Van het verhandelde ter zitting is een proces-verbaal opgemaakt.
2 De vaststaande feiten
Belanghebbende heeft personenauto’s doen registreren in het krachtens de Wegenverkeerswet 1994 aangehouden kentekenregister. In dat kader heeft belanghebbende aangiften BPM gedaan. De Inspecteur heeft met dagtekeningen 10 januari 2011, 27 april 2011 en 21 juni 2011 naheffingsaanslagen opgelegd.

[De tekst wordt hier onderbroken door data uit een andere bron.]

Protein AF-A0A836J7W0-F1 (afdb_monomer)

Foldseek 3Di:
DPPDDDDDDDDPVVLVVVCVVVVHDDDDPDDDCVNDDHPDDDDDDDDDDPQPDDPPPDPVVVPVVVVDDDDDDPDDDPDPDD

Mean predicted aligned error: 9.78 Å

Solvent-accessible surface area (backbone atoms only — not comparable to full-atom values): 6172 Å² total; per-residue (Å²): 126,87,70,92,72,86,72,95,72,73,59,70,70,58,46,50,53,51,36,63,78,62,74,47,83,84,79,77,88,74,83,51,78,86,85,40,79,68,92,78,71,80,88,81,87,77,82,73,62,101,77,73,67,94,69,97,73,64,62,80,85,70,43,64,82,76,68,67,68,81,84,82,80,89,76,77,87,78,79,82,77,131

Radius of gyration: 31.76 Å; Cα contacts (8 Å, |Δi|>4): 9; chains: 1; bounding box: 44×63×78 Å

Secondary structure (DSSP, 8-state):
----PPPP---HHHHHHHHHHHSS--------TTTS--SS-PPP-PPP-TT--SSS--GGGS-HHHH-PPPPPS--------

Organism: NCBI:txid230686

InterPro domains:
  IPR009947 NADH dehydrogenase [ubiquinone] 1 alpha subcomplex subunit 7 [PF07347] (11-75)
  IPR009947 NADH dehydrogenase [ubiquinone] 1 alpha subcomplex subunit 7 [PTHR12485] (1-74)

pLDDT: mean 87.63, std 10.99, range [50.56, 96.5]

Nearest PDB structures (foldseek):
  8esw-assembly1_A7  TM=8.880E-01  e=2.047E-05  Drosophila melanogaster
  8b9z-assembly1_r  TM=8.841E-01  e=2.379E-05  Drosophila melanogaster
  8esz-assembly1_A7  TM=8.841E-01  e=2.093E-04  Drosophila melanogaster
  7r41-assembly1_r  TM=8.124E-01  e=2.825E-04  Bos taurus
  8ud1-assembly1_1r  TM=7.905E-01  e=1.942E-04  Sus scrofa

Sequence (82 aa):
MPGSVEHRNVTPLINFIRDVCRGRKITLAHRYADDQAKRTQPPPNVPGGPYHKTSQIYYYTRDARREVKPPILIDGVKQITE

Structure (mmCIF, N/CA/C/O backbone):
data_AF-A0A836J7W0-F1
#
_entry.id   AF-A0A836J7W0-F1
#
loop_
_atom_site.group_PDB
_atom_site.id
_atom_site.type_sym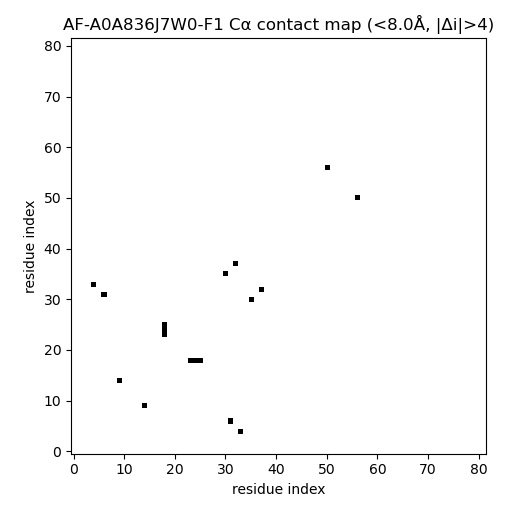bol
_atom_site.label_atom_id
_atom_site.label_alt_id
_atom_site.label_comp_id
_atom_site.label_asym_id
_atom_site.label_entity_id
_atom_site.label_seq_id
_atom_site.pdbx_PDB_ins_code
_atom_site.Cartn_x
_atom_site.Cartn_y
_atom_site.Cartn_z
_atom_site.occupancy
_atom_site.B_iso_or_equiv
_atom_site.auth_seq_id
_atom_site.auth_comp_id
_atom_site.auth_asym_id
_atom_site.auth_atom_id
_atom_site.pdbx_PDB_model_num
ATOM 1 N N . MET A 1 1 ? 3.656 16.295 -20.945 1.00 51.75 1 MET A N 1
ATOM 2 C CA . MET A 1 1 ? 4.177 14.915 -20.839 1.00 51.75 1 MET A CA 1
ATOM 3 C C . MET A 1 1 ? 5.600 14.962 -21.365 1.00 51.75 1 MET A C 1
ATOM 5 O O . MET A 1 1 ? 5.762 15.585 -22.411 1.00 51.75 1 MET A O 1
ATOM 9 N N . PRO A 1 2 ? 6.628 14.447 -20.666 1.00 53.59 2 PRO A N 1
ATOM 10 C CA . PRO A 1 2 ? 7.934 14.320 -21.308 1.00 53.59 2 PRO A CA 1
ATOM 11 C C . PRO A 1 2 ? 7.731 13.497 -22.591 1.00 53.59 2 PRO A C 1
ATOM 13 O O . PRO A 1 2 ? 6.949 12.546 -22.583 1.00 53.59 2 PRO A O 1
ATOM 16 N N . GLY A 1 3 ? 8.298 13.953 -23.710 1.00 66.12 3 GLY A N 1
ATOM 17 C CA . GLY A 1 3 ? 8.158 13.277 -25.003 1.00 66.12 3 GLY A CA 1
ATOM 18 C C . GLY A 1 3 ? 8.743 11.862 -24.972 1.00 66.12 3 GLY A C 1
ATOM 19 O O . GLY A 1 3 ? 9.374 11.478 -23.990 1.00 66.12 3 GLY A O 1
ATOM 20 N N . SER A 1 4 ? 8.542 11.093 -26.045 1.00 71.75 4 SER A N 1
ATOM 21 C CA . SER A 1 4 ? 9.139 9.757 -26.185 1.00 71.75 4 SER A CA 1
ATOM 22 C C . SER A 1 4 ? 10.654 9.846 -25.983 1.00 71.75 4 SER A C 1
ATOM 24 O O . SER A 1 4 ? 11.339 10.481 -26.783 1.00 71.75 4 SER A O 1
ATOM 26 N N . VAL A 1 5 ? 11.170 9.248 -24.909 1.00 81.75 5 VAL A N 1
ATOM 27 C CA . VAL A 1 5 ? 12.609 9.181 -24.638 1.00 81.75 5 VAL A CA 1
ATOM 28 C C . VAL A 1 5 ? 13.156 7.956 -25.360 1.00 81.75 5 VAL A C 1
ATOM 30 O O . VAL A 1 5 ? 12.637 6.854 -25.201 1.00 81.75 5 VAL A O 1
ATOM 33 N N . GLU A 1 6 ? 14.195 8.129 -26.176 1.00 85.44 6 GLU A N 1
ATOM 34 C CA . GLU A 1 6 ? 14.869 6.976 -26.771 1.00 85.44 6 GLU A CA 1
ATOM 35 C C . GLU A 1 6 ? 15.633 6.204 -25.692 1.00 85.44 6 GLU A C 1
ATOM 37 O O . GLU A 1 6 ? 16.558 6.710 -25.052 1.00 85.44 6 GLU A O 1
ATOM 42 N N . HIS A 1 7 ? 15.244 4.949 -25.483 1.00 87.38 7 HIS A N 1
ATOM 43 C CA . HIS A 1 7 ? 15.927 4.061 -24.554 1.00 87.38 7 HIS A CA 1
ATOM 44 C C . HIS A 1 7 ? 17.230 3.540 -25.148 1.00 87.38 7 HIS A C 1
ATOM 46 O O . HIS A 1 7 ? 17.312 3.197 -26.329 1.00 87.38 7 HIS A O 1
ATOM 52 N N . ARG A 1 8 ? 18.254 3.390 -24.300 1.00 85.38 8 ARG A N 1
ATOM 53 C CA . ARG A 1 8 ? 19.522 2.772 -24.705 1.00 85.38 8 ARG A CA 1
ATOM 54 C C . ARG A 1 8 ? 19.261 1.369 -25.253 1.00 85.38 8 ARG A C 1
ATOM 56 O O . ARG A 1 8 ? 18.877 0.480 -24.494 1.00 85.38 8 ARG A O 1
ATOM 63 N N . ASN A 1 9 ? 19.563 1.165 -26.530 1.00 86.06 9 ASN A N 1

Belanghebbende heeft op de hierna te noemen data bezwaar aangetekend tegen de naheffingsaanslagen. Belanghebbende werd en wordt bijgestaan door een gemachtigde die beroepsmatig rechtsbijstand verleent in duizenden BPM-zaken.
zaaknummer |
datum bezwaar |
16/00380 |
20-1-2011 |
16/00381 |
18-2-2011 |
16/00382 |
20-1-2011 |
16/00383 en 16/00384 |
6-7-2011 |
16/00385 en 16/00386 |
24-5-2011 |
De Inspecteur heeft bij afzonderlijke uitspraken op bezwaar, alle gedagtekend 2 juli 2012, de bezwaren gegrond verklaard en de verschuldigde BPM verminderd.
De onderhavige bezwaarprocedures maakten deel uit van een reeks van duizenden van door belanghebbendes gemachtigde geëntameerde bezwaarprocedures in BPM-zaken.
Belanghebbende heeft op 25 juli 2012 respectievelijk 3 augustus 2012 beroep ingesteld tegen de onderhavige uitspraken op bezwaar. Tijdens vorenbedoelde beroepsprocedure heeft belanghebbende verzocht om vergoeding van de door haar geleden immateriële schade wegens overschrijding van de redelijke termijn van het bezwaar en het daaropvolgende beroep.
Daarnaast heeft de gemachtigde van belanghebbende in meer dan duizend andere soortgelijke BPM-zaken beroep bij de Rechtbank ingesteld.
Ter zitting van de Rechtbank van 16 december 2015 zijn de onderhavige zaken gelijktijdig behandeld.
De Rechtbank heeft vervolgens bij afzonderlijke uitspraken, gedagtekend 25 februari 2016, in de zaak met nummer 16/00380 het verzoek om vergoeding van immateriële schade toegewezen, de Staat veroordeeld tot het vergoeden van de door belanghebbende geleden immateriële schade tot een bedrag van € 2.500. De Rechtbank heeft voor wat betreft de zaken 16/00381 tot en met 16/00386 het verzoek om vergoeding van immateriële schade afgewezen. De Rechtbank heeft de Inspecteur veroordeeld in de proceskosten van belanghebbende van in totaal € 4.215 en tot vergoeding van het in beroep betaalde griffierecht van in totaal € 1.860.
Belanghebbende heeft op 30 maart 2016 hoger beroep ingesteld.
3 Het geschil en de standpunten van partijen
In hoger beroep is in geschil: (1) of het bedrag tot vergoeding van immateriële schade terecht is gematigd door de Rechtbank en (2) of belanghebbende recht heeft op vergoeding van de werkelijke proceskosten. Partijen hebben bij de Rechtbank overeenstemming bereikt over de rentevergoeding ter zake van de onverschuldigde BPM.
Beide partijen hebben voor hun standpunt aangevoerd wat is vermeld in de van hen afkomstige stukken. Daaraan hebben zij ter zitting toegevoegd hetgeen is vermeld in het proces-verbaal van de zitting.